Gefällt mir von der Form. Aber mich stört das sie mittlerweile auch schon vier Jahre auf dem Markt ist.  Wenn ich jetzt was kaufe hätte ich auch lieber ein aktuelles Produkt. 



JackA$$ schrieb:


> Empfehlen kann man garkeine, da:
> 
> das keiner versprechen kann, da Mäuse, die schon vor 5+ Jahren auf dem Markt waren, meistens heute nicht mehr erhältlich sind.


Das stimmt natürlich, ich wollte damit zum Ausdruck bringen das ich was qualitativ gutes suche. Bei machen Herstellern weiß man ja auch das sie nix vernünftiges auf den Markt bringen. Bzw. bei Produkten mit offensichtlichen Mängeln spricht sich das ja auch schnell rum.

Welche Sensoren sind denn aktuell zu empfehlen?
Du hattest doch glaube ich auch mal so eine tolle Übersicht was es aktuell auf dem Markt gibt?

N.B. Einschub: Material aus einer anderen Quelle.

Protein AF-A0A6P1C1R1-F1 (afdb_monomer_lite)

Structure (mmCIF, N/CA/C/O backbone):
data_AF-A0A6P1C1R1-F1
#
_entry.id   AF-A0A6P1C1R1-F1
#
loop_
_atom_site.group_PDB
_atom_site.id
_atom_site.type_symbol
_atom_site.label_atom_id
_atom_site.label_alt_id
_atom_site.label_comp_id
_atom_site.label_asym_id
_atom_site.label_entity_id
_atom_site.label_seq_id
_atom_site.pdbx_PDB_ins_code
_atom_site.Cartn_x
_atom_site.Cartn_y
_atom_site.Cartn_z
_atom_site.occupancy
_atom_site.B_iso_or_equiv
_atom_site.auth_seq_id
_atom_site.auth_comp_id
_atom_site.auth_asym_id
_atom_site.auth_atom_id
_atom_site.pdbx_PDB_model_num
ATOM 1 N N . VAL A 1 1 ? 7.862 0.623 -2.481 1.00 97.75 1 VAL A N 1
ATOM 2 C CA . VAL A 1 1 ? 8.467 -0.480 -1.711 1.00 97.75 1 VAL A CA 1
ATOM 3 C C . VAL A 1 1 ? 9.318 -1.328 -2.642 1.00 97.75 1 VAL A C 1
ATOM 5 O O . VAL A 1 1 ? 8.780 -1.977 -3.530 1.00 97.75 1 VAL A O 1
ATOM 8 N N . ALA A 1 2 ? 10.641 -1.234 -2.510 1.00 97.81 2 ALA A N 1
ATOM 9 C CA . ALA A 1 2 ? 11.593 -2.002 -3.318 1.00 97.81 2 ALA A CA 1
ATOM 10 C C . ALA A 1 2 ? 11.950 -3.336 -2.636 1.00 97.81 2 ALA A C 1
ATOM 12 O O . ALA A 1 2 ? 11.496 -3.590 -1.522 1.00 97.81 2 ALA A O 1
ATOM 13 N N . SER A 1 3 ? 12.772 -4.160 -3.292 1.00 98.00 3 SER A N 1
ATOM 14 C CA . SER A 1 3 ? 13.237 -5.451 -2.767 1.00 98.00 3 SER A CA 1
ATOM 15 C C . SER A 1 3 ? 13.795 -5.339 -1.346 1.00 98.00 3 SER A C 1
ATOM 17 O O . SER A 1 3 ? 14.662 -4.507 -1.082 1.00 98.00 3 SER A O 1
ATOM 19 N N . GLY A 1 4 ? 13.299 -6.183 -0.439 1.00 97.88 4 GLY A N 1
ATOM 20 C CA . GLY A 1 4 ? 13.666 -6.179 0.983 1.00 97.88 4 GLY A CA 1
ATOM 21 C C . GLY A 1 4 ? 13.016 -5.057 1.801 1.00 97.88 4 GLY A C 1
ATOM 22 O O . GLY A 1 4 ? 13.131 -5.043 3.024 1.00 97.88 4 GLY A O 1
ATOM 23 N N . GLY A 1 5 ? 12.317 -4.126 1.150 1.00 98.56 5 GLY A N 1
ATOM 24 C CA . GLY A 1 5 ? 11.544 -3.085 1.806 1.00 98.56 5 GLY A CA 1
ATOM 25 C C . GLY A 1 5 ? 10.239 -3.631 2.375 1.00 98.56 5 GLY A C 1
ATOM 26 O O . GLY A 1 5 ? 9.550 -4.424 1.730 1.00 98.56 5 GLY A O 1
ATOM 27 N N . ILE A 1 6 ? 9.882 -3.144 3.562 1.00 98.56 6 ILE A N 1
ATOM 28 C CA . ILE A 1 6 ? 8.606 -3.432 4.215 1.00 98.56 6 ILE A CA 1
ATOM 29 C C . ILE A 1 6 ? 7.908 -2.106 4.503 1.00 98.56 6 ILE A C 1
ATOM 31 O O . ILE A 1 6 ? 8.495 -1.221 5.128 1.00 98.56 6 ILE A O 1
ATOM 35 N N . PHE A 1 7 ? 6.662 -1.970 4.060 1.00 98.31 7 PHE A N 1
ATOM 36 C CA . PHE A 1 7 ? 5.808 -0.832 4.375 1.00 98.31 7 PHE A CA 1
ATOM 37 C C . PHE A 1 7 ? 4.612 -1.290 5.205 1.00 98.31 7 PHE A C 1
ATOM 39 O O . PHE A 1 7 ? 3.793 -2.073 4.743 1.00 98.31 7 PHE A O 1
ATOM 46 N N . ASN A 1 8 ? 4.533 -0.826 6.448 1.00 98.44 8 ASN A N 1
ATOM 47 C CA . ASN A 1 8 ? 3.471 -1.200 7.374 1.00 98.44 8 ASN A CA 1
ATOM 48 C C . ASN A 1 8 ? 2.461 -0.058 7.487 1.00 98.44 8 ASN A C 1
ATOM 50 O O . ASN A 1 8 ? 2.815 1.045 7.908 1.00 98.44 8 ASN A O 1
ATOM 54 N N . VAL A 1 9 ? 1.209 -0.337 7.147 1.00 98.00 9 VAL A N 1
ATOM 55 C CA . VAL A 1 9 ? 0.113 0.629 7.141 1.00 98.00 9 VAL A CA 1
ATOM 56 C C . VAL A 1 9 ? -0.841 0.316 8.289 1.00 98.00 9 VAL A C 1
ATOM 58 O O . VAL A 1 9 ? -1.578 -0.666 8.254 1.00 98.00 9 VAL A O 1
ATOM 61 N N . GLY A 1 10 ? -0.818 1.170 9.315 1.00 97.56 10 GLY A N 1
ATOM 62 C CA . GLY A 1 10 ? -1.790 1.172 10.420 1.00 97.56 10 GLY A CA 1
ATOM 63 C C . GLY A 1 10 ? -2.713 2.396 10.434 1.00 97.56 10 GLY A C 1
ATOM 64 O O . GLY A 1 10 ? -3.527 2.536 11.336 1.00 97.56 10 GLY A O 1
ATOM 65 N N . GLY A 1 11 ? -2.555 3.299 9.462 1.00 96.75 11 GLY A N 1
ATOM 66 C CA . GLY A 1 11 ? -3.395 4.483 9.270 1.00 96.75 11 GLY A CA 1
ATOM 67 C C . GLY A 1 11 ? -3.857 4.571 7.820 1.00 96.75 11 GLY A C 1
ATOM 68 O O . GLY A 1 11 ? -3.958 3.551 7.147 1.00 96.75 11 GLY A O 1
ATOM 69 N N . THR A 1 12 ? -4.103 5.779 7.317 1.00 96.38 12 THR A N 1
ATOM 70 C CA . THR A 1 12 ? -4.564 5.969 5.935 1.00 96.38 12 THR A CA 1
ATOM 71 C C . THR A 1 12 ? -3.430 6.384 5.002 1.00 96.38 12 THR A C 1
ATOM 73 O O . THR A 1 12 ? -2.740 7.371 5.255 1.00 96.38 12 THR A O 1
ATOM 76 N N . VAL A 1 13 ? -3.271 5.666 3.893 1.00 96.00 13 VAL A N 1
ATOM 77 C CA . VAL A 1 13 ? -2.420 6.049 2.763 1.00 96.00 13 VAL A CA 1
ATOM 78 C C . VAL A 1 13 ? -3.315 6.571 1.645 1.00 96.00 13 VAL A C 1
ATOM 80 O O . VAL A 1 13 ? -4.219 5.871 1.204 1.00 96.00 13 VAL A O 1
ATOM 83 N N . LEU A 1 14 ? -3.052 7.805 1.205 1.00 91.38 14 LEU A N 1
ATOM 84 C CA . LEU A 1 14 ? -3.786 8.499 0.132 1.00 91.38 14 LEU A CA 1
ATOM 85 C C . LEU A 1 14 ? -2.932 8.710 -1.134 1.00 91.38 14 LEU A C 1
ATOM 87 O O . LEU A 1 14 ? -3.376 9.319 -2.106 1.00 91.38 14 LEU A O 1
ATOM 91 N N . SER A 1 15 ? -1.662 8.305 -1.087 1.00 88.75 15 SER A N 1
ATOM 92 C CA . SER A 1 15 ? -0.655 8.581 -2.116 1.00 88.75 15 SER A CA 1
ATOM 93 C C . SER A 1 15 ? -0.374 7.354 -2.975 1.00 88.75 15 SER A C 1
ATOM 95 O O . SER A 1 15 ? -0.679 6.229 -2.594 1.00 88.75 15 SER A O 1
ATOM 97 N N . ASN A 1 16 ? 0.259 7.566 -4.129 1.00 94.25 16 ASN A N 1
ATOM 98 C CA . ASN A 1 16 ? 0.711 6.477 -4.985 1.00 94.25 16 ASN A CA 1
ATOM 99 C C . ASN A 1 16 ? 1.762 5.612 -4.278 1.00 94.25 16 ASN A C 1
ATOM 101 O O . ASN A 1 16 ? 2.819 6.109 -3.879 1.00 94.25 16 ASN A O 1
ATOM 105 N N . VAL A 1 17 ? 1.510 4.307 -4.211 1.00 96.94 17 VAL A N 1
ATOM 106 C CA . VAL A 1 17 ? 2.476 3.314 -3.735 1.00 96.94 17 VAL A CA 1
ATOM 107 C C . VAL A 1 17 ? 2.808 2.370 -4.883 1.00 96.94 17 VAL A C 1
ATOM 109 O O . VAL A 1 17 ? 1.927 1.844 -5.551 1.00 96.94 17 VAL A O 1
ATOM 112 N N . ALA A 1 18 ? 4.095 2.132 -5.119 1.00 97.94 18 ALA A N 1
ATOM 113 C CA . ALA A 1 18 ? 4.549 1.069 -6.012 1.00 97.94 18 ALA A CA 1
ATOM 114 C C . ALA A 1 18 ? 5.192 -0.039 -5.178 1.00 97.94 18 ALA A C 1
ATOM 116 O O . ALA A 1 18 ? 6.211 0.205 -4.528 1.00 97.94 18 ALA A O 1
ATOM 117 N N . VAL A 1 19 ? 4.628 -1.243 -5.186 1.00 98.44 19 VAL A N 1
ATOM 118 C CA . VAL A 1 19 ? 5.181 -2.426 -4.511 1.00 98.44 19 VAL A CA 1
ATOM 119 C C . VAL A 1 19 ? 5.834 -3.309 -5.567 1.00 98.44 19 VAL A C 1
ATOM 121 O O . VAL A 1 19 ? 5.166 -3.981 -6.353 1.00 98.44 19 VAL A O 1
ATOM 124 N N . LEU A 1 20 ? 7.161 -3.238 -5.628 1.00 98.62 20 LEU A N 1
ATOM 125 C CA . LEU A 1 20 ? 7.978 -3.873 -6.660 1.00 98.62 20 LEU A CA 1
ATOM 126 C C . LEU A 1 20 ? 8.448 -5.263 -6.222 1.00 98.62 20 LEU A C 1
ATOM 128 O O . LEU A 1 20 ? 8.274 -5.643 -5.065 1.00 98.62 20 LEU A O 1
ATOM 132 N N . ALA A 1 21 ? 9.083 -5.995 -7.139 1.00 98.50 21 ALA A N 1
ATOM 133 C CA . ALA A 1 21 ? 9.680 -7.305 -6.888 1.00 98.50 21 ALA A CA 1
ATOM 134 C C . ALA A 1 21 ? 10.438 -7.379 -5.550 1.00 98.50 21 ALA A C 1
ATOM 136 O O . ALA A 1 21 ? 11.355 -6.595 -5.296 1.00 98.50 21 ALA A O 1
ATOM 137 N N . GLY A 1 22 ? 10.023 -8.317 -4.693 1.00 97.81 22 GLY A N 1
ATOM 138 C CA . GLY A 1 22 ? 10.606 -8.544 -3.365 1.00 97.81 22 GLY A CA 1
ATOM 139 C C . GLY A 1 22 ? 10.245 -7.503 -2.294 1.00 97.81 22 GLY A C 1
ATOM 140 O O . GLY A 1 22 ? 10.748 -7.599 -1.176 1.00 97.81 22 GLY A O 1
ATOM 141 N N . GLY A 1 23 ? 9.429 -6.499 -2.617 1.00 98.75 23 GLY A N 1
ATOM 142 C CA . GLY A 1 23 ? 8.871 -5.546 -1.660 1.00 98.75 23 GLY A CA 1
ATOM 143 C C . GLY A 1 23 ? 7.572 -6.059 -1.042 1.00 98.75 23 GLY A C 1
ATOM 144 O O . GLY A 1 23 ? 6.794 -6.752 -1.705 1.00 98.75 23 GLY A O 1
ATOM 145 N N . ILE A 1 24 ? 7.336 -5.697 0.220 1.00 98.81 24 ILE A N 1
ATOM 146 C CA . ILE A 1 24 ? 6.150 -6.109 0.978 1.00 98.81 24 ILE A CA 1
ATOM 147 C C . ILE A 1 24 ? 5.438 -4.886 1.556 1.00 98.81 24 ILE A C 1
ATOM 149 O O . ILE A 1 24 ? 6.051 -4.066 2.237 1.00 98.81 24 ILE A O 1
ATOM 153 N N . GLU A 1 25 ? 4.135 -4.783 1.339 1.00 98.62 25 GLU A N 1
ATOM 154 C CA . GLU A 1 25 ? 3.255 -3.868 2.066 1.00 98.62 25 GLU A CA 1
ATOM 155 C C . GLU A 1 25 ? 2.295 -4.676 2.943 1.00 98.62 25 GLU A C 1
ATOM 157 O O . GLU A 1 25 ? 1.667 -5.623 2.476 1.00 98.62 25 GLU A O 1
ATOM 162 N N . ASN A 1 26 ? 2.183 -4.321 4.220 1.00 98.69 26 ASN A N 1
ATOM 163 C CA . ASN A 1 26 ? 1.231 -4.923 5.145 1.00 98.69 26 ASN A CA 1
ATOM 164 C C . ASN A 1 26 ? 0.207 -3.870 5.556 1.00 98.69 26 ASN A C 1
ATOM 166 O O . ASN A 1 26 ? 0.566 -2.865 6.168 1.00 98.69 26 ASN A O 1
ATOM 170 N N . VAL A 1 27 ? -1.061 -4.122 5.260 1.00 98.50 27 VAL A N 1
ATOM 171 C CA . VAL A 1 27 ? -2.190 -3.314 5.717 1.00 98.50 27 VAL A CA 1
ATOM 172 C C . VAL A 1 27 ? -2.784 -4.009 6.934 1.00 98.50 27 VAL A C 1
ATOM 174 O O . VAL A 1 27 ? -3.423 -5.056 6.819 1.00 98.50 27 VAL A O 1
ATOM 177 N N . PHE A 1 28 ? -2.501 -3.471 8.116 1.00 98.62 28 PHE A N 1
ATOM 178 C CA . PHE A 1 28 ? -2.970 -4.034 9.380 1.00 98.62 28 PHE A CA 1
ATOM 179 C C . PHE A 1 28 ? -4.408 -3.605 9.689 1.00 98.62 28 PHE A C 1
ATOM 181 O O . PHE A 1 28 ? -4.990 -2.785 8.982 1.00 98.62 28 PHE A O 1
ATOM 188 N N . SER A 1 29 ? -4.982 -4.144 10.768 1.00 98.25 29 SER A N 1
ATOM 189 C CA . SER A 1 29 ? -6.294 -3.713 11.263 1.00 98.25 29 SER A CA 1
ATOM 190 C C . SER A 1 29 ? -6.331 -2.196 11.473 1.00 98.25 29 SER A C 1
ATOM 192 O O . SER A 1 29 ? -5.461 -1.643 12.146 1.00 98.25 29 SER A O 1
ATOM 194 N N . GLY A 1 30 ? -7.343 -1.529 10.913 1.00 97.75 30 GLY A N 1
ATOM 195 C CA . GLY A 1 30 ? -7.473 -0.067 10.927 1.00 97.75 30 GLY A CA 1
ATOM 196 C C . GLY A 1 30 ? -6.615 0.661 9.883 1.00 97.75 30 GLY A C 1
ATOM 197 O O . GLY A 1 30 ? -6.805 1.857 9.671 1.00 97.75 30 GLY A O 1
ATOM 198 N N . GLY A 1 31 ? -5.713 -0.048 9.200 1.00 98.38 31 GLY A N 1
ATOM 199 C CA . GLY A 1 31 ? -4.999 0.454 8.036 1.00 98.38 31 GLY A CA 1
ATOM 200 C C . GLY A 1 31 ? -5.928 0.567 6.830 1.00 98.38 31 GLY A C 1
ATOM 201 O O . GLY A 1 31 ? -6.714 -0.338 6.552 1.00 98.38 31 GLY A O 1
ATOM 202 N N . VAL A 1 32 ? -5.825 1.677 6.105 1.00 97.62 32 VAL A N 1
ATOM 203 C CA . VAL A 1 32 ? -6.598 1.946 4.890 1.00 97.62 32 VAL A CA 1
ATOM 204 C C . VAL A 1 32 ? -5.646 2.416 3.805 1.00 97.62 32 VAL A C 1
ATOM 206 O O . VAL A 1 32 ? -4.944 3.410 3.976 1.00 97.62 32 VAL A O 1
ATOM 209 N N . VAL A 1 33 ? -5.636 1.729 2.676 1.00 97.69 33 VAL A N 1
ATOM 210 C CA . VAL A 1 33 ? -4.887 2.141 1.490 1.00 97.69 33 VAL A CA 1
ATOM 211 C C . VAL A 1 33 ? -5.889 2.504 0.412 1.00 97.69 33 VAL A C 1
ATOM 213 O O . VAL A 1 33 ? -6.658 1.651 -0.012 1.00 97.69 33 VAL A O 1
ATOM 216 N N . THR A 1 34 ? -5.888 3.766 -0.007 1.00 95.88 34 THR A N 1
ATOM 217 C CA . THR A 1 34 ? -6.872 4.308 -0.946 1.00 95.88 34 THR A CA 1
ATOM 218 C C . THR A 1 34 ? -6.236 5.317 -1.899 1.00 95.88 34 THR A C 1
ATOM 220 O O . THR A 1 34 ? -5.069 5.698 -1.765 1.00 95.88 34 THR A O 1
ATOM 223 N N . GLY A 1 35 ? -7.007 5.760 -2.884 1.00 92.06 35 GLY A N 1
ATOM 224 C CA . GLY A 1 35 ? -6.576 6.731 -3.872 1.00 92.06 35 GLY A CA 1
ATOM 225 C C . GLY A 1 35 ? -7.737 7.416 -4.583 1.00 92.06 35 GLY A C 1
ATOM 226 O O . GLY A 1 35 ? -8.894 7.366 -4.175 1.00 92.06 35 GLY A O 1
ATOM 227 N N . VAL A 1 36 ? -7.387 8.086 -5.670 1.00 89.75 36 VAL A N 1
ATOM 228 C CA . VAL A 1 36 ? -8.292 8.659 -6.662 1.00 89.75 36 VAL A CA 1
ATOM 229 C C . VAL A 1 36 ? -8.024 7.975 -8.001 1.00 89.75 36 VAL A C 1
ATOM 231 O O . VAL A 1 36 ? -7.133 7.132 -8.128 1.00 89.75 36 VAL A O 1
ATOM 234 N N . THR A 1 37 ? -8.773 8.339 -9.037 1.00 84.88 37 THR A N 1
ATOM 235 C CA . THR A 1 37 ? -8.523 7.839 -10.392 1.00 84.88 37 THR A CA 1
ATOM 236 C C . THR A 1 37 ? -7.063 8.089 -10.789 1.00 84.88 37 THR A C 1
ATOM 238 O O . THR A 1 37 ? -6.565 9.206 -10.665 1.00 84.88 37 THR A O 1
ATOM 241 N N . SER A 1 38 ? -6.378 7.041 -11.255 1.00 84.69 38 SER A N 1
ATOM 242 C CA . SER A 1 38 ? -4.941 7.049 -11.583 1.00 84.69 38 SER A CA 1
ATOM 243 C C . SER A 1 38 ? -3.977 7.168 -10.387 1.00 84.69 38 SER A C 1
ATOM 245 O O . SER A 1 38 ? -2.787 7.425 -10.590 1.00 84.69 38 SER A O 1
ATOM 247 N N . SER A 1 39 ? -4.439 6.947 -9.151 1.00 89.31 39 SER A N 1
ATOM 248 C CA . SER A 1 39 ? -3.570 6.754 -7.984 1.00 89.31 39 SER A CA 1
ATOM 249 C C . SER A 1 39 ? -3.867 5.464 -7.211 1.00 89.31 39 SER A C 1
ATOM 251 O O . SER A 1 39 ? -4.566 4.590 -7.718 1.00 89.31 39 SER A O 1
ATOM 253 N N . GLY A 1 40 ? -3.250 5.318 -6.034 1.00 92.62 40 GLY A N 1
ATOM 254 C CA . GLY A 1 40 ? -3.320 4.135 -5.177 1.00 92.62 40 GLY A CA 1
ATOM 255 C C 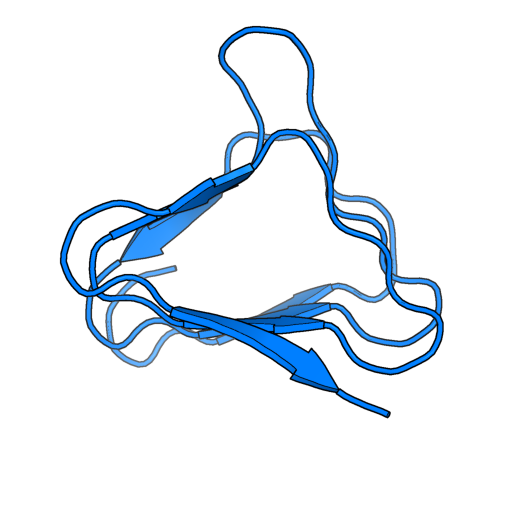. GLY A 1 40 ? -2.122 3.196 -5.342 1.00 92.62 40 GLY A C 1
ATOM 256 O O . GLY A 1 40 ? -1.010 3.654 -5.639 1.00 92.62 40 GLY A O 1
ATOM 257 N N . THR A 1 41 ? -2.325 1.897 -5.116 1.00 97.44 41 THR A N 1
ATOM 258 C CA . THR A 1 41 ? -1.225 0.924 -5.020 1.00 97.44 41 THR A CA 1
ATOM 259 C C . THR A 1 41 ? -1.062 0.100 -6.294 1.00 97.44 41 THR A C 1
ATOM 261 O O . THR A 1 41 ? -1.936 -0.665 -6.698 1.00 97.44 41 THR A O 1
ATOM 264 N N . GLY A 1 42 ? 0.099 0.221 -6.933 1.00 97.81 42 GLY A N 1
ATOM 265 C CA . GLY A 1 42 ? 0.530 -0.640 -8.030 1.00 97.81 42 GLY A CA 1
ATOM 266 C C . GLY A 1 42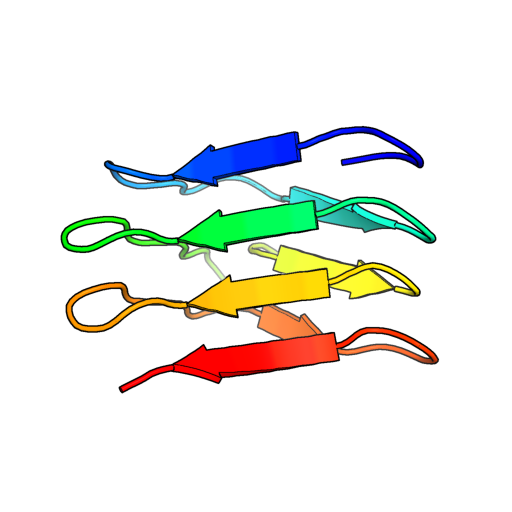 ? 1.413 -1.775 -7.520 1.00 97.81 42 GLY A C 1
ATOM 267 O O . GLY A 1 42 ? 2.501 -1.523 -7.003 1.00 97.81 42 GLY A O 1
ATOM 268 N N . ILE A 1 43 ? 0.979 -3.022 -7.698 1.00 98.38 43 ILE A N 1
ATOM 269 C CA . ILE A 1 43 ? 1.707 -4.218 -7.255 1.00 98.38 43 ILE A CA 1
ATOM 270 C C . ILE A 1 43 ? 2.320 -4.905 -8.480 1.00 98.38 43 ILE A C 1
ATOM 272 O O . ILE A 1 43 ? 1.599 -5.477 -9.294 1.00 98.38 43 ILE A O 1
ATOM 276 N N . SER A 1 44 ? 3.645 -4.858 -8.630 1.00 98.19 44 SER A N 1
A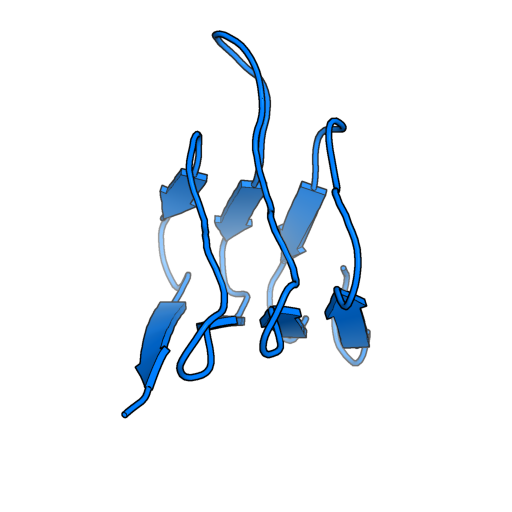TOM 277 C CA . SER A 1 44 ? 4.363 -5.416 -9.788 1.00 98.19 44 SER A CA 1
ATOM 278 C C . SER A 1 44 ? 5.565 -6.242 -9.331 1.00 98.19 44 SER A C 1
ATOM 280 O O . SER A 1 44 ? 6.659 -5.713 -9.125 1.00 98.19 44 SER A O 1
ATOM 282 N N . GLY A 1 45 ? 5.355 -7.546 -9.135 1.00 97.88 45 GLY A N 1
ATOM 283 C CA . GLY A 1 45 ? 6.338 -8.472 -8.549 1.00 97.88 45 GLY A CA 1
ATOM 284 C C . GLY A 1 45 ? 6.390 -8.458 -7.015 1.00 97.88 45 GLY A C 1
ATOM 285 O O . GLY A 1 45 ? 7.033 -9.313 -6.408 1.00 97.88 45 GLY A O 1
ATOM 286 N N . GLY A 1 46 ? 5.770 -7.457 -6.388 1.00 98.69 46 GLY A N 1
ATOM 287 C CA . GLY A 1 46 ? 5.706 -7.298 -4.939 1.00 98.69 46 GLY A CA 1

Wobei ich glaube das ich doch eher zu Logitech tendiere, hat mich in der Vergangenheit nie enttäuscht.


----------



## JackA (21. Juni 2018)

*AW: Suche Maus für große Flossen die nicht nach  6 Monaten auseinanderbricht *

Ja, die Übersicht müsste ich mal aktualisieren.
Generell bin ich bei Logitech erst einmal enttäuscht worden und das wäre die Maus, die in dein Profil passen würde: Logitech G602. schlicht, groß, wireless, präzise, lange Akkulaufzeit.
Leider musste ich auch die Haupttasten schon austauschen und der mittlere Klick macht immer mal wieder Probleme (löst man dann durch reinpusten). Mit besseren Haupttasten ist die Maus aber dann empfehlenswert.


----------



## runamoK (21. Juni 2018)

*AW: Suche Maus für große Flossen die nicht nach  6 Monaten auseinanderbricht *

Die G602 gefällt mir super von der Form. Gerade die große Daumenablage gefiel mir auch bei der Corsair.
Allerdings wenn es eine Kabellose wird, dann nur mit der Möglichkeit diese wahlweise auch über Kabel betreiben zu können.


----------



## Flautze (21. Juni 2018)

*AW: Suche Maus für große Flossen die nicht nach  6 Monaten auseinanderbricht *

Ich benutze die Mionix Naos 7000. Bin super zufrieden
Habe mal gemessen, von Handballen zu Mittelfinger-spitze 20cm habe ich auch.
MIONIX Naos 7000 optische Gaming Maus 7000 dpi 7: Amazon.de: Computer & Zubehor


----------



## SFMysterio (22. Juni 2018)

*AW: Suche Maus für große Flossen die nicht nach  6 Monaten auseinanderbricht *



runamoK schrieb:


> Vielen Dank für die Rückmeldungen.
> 
> 
> Danke für den Tipp, sieht gut aus. Taugt Roccat als Hersteller was?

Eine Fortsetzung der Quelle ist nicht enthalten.